Ugh - that really sucks, I'm sorry! I agree with CE: put the review out of your head for a few days and then go back to it. Maybe there will be a way to do what he requests with less work than you're thinking.

Good luck!

Dr. Jekyll and Mrs. Hyde said...

Yeah, there's no denying that the functional experiment that all three reviewers want to see if going to strengthen the paper immeasurably--if we can manage to do it. I don't object to that recommendation, even though I'm nervous that we might not be able to pull off the technical challenge.

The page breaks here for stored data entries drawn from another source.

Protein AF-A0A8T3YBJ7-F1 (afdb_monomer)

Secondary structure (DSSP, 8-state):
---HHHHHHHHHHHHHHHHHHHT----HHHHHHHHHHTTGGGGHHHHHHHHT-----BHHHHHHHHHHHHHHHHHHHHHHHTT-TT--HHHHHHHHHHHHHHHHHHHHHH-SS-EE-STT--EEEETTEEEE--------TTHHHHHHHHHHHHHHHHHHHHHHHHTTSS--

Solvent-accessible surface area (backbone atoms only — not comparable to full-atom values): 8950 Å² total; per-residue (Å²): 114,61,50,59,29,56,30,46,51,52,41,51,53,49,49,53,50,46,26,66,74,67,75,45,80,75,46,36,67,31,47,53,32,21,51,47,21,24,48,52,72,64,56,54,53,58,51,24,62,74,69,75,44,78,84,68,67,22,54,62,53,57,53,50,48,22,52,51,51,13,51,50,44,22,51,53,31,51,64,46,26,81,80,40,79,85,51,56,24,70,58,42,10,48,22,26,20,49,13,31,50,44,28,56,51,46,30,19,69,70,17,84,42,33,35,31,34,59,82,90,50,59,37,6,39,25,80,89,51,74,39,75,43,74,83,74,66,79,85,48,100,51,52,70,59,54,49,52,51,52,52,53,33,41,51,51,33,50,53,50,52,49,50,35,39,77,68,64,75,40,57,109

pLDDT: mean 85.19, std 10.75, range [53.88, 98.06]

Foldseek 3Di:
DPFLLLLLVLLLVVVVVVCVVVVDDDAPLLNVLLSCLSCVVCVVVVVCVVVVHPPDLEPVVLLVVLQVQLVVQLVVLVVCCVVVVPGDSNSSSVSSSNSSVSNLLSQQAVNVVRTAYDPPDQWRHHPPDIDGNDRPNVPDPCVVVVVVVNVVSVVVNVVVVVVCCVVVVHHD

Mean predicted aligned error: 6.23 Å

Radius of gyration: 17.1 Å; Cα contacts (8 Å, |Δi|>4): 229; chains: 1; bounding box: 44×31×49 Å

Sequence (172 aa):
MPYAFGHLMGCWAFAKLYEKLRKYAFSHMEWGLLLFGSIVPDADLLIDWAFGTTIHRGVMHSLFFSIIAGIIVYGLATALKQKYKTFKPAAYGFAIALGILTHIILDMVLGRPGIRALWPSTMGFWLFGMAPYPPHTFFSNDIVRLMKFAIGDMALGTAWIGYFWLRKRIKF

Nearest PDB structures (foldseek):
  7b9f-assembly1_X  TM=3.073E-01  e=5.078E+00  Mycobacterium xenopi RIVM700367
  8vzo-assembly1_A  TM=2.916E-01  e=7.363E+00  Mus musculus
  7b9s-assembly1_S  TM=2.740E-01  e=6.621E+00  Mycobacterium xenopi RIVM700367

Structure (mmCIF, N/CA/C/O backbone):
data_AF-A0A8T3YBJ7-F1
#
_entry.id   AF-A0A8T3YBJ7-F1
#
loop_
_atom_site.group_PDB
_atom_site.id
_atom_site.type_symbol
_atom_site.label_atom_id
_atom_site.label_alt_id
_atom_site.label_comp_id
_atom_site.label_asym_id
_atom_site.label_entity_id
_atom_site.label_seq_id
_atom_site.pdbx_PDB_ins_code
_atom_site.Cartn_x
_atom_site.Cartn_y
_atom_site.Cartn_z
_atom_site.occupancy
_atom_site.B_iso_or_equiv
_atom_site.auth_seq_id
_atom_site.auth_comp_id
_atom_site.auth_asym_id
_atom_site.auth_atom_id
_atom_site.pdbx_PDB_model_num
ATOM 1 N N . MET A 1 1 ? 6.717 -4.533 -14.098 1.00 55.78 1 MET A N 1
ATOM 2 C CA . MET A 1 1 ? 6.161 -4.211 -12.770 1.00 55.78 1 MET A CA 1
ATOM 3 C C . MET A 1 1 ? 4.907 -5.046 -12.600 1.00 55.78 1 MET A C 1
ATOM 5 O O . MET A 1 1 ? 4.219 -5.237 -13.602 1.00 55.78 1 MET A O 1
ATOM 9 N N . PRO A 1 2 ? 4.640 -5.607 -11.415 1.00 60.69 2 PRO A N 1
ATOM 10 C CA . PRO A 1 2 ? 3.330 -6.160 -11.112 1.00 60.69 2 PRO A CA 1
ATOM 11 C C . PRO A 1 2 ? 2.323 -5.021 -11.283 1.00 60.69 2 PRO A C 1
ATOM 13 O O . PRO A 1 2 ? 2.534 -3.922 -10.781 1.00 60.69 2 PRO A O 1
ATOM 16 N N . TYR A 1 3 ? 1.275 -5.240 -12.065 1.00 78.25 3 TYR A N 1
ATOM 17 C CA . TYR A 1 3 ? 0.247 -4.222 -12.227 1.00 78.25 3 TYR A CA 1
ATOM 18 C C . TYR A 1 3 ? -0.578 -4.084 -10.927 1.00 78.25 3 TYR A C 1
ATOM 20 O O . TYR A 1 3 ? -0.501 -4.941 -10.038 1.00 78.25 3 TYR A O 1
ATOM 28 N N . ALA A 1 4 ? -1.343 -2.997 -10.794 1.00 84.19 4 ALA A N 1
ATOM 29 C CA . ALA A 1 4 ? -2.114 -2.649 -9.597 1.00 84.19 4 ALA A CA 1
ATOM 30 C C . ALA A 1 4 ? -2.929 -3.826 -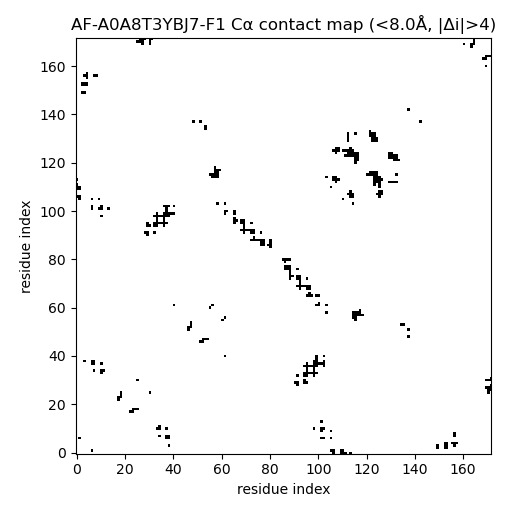9.025 1.00 84.19 4 ALA A C 1
ATOM 32 O O . ALA A 1 4 ? -2.941 -4.046 -7.817 1.00 84.19 4 ALA A O 1
ATOM 33 N N . PHE A 1 5 ? -3.557 -4.642 -9.869 1.00 88.06 5 PHE A N 1
ATOM 34 C CA . PHE A 1 5 ? -4.302 -5.830 -9.469 1.00 88.06 5 PHE A CA 1
ATOM 35 C C . PHE A 1 5 ? -3.437 -6.853 -8.733 1.00 88.06 5 PHE A C 1
ATOM 37 O O . PHE A 1 5 ? -3.853 -7.378 -7.699 1.00 88.06 5 PHE A O 1
ATOM 44 N N . GLY A 1 6 ? -2.227 -7.121 -9.232 1.00 88.38 6 GLY A N 1
ATOM 45 C CA . GLY A 1 6 ? -1.282 -8.033 -8.590 1.00 88.38 6 GLY A CA 1
ATOM 46 C C . GLY A 1 6 ? -0.916 -7.559 -7.184 1.00 88.38 6 GLY A C 1
ATOM 47 O O . GLY A 1 6 ? -0.930 -8.354 -6.241 1.00 88.38 6 GLY A O 1
ATOM 48 N N . HIS A 1 7 ? -0.687 -6.253 -7.031 1.00 90.44 7 HIS A N 1
ATOM 49 C CA . HIS A 1 7 ? -0.439 -5.623 -5.736 1.00 90.44 7 HIS A CA 1
ATOM 50 C C . HIS A 1 7 ? -1.635 -5.741 -4.790 1.00 90.44 7 HIS A C 1
ATOM 52 O O . HIS A 1 7 ? -1.478 -6.200 -3.659 1.00 90.44 7 HIS A O 1
ATOM 58 N N . LEU A 1 8 ? -2.840 -5.425 -5.264 1.00 92.12 8 LEU A N 1
ATOM 59 C CA . LEU A 1 8 ? -4.069 -5.518 -4.473 1.00 92.12 8 LEU A CA 1
ATOM 60 C C . LEU A 1 8 ? -4.357 -6.958 -4.023 1.00 92.12 8 LEU A C 1
ATOM 62 O O . LEU A 1 8 ? -4.685 -7.190 -2.856 1.00 92.12 8 LEU A O 1
ATOM 66 N N . MET A 1 9 ? -4.193 -7.940 -4.915 1.00 91.75 9 MET A N 1
ATOM 67 C CA . MET A 1 9 ? -4.370 -9.353 -4.575 1.00 91.75 9 MET A CA 1
ATOM 68 C C . MET A 1 9 ? -3.328 -9.841 -3.571 1.00 91.75 9 MET A C 1
ATOM 70 O O . MET A 1 9 ? -3.681 -10.512 -2.599 1.00 91.75 9 MET A O 1
ATOM 74 N N . GLY A 1 10 ? -2.052 -9.522 -3.796 1.00 91.94 10 GLY A N 1
ATOM 75 C CA . GLY A 1 10 ? -0.973 -9.922 -2.898 1.00 91.94 10 GLY A CA 1
ATOM 76 C C . GLY A 1 10 ? -1.124 -9.286 -1.517 1.00 91.94 10 GLY A C 1
ATOM 77 O O . GLY A 1 10 ? -0.994 -9.974 -0.504 1.00 91.94 10 GLY A O 1
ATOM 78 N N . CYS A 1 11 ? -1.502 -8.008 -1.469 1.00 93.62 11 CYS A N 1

PiT, sounds just like this! That's about the best outcome I can hope for--I do think we can get Nutty Reviewer kicked off if/when we send in a de novo submission, because he was just that nutty. But as you say, who knows who will replace him?

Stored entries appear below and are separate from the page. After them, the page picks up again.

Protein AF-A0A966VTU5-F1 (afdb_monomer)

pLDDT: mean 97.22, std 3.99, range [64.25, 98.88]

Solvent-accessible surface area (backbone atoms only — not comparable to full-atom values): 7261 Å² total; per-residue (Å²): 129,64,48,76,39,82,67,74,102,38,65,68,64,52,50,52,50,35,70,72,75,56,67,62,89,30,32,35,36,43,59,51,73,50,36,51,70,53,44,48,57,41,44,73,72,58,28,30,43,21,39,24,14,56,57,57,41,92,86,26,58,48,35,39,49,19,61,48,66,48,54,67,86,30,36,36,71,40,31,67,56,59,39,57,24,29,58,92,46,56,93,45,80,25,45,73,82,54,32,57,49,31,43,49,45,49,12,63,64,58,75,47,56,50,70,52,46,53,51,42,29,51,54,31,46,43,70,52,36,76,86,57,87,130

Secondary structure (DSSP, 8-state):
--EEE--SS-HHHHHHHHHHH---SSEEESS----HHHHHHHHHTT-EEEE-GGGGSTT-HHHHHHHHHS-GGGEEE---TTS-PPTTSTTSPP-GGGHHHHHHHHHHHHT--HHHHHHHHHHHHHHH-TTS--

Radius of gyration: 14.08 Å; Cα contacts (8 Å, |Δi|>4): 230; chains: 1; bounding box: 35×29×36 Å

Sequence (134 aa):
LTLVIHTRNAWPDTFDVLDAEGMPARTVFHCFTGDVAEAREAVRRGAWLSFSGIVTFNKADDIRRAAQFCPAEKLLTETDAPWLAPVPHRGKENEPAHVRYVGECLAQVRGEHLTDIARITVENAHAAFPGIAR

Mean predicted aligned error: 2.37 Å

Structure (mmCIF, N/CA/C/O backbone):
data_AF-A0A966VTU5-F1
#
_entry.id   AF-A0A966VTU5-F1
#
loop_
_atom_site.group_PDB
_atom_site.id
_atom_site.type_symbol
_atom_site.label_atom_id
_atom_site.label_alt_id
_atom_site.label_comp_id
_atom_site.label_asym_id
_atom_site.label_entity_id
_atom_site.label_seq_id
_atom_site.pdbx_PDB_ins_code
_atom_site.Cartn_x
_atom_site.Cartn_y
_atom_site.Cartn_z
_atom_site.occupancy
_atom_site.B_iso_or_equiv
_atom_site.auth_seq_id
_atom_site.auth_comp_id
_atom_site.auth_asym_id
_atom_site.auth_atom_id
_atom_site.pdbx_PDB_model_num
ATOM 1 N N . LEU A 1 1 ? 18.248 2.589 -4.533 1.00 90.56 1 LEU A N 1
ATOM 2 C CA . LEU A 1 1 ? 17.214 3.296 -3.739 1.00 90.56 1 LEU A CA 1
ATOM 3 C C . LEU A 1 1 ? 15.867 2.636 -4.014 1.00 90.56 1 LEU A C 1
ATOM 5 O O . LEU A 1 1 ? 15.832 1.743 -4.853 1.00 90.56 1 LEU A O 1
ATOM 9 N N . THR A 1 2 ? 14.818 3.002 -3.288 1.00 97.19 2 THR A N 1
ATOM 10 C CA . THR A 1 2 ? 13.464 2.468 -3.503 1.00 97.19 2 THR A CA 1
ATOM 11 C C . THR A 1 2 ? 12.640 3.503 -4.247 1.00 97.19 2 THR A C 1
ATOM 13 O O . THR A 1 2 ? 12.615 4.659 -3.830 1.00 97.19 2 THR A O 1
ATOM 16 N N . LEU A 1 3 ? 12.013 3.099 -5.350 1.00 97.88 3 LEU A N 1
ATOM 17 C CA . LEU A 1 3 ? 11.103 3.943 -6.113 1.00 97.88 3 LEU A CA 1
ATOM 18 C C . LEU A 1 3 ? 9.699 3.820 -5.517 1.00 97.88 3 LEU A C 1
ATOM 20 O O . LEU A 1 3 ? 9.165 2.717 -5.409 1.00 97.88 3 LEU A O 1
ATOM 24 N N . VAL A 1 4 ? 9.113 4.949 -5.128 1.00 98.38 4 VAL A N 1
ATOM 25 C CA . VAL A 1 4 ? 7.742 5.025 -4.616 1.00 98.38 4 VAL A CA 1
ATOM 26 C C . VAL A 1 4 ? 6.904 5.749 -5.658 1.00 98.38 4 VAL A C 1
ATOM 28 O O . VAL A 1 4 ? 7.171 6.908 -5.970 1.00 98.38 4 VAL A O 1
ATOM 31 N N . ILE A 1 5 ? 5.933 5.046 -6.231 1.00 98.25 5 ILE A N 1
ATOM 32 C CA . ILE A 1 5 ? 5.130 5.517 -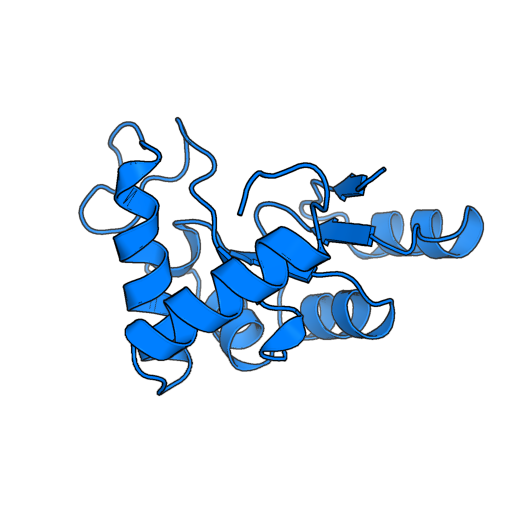7.357 1.00 98.25 5 ILE A CA 1
ATOM 33 C C . ILE A 1 5 ? 3.735 5.853 -6.859 1.00 98.25 5 ILE A C 1
ATOM 35 O O . ILE A 1 5 ? 3.067 5.020 -6.249 1.00 98.25 5 ILE A O 1
ATOM 39 N N . HIS A 1 6 ? 3.291 7.063 -7.180 1.00 98.44 6 HIS A N 1
ATOM 40 C CA . HIS A 1 6 ? 1.884 7.420 -7.163 1.00 98.44 6 HIS A CA 1
ATOM 41 C C . HIS A 1 6 ? 1.324 7.254 -8.575 1.00 98.44 6 HIS A C 1
ATOM 43 O O . HIS A 1 6 ? 1.863 7.822 -9.523 1.00 98.44 6 HIS A O 1
ATOM 49 N N . THR A 1 7 ? 0.231 6.510 -8.713 1.00 97.88 7 THR A N 1
ATOM 50 C CA . THR A 1 7 ? -0.522 6.420 -9.966 1.00 97.88 7 THR A CA 1
ATOM 51 C C . THR A 1 7 ? -2.013 6.393 -9.665 1.00 97.88 7 THR A C 1
ATOM 53 O O . THR A 1 7 ? -2.458 5.794 -8.684 1.00 97.88 7 THR A O 1
ATOM 56 N N . ARG A 1 8 ? -2.794 7.096 -10.483 1.00 96.00 8 ARG A N 1
ATOM 57 C CA . ARG A 1 8 ? -4.249 7.187 -10.357 1.00 96.00 8 ARG A CA 1
ATOM 58 C C . ARG A 1 8 ? -4.839 7.413 -11.736 1.00 96.00 8 ARG A C 1
ATOM 60 O O . ARG A 1 8 ? -4.506 8.404 -12.374 1.00 96.00 8 ARG A O 1
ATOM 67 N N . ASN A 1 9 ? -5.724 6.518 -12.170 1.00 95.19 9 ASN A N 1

CPP, I can't even express how much I adore my postdoc advisor's attitudes right now. I whined to him about the results and he said, basically, "Buck up, they didn't slam the door in your face so it's all good." Also gave some suggestions on the best way to approach the key experiment, and never a word about how this will impact my work in his lab.

We've already discussed explicitly that I am committed to finishing the paper we have in mid-gestation right now (perhaps half-way through the figures needed), regardless of precisely when I leave this lab for another position. I do my best to confine my catch-up work from Grad Lab to nights and weekends. So my postdoc work takes a hit, because otherwise I'd put in those weekends in my current lab, but I'm doing my damnedest to be fully present throughout the workweek otherwise.

The good news about the functional experiments is that we don't need a high N. If things were to go smoothly, the experiments themselves might take no more than 3-4 days. It's the pre-experiment troubleshooting that will be difficult.

I'm also lucky that my Grad Advisor recognizes the bind I'm in, and she's committed to devoting the lab resources (read: techs) to doing absolutely everything possible to troubleshoot the experiments ahead of time, so that my work time will be minimized. It's just that right now, we have no idea how hard the experiments will really be, so I'm anxious.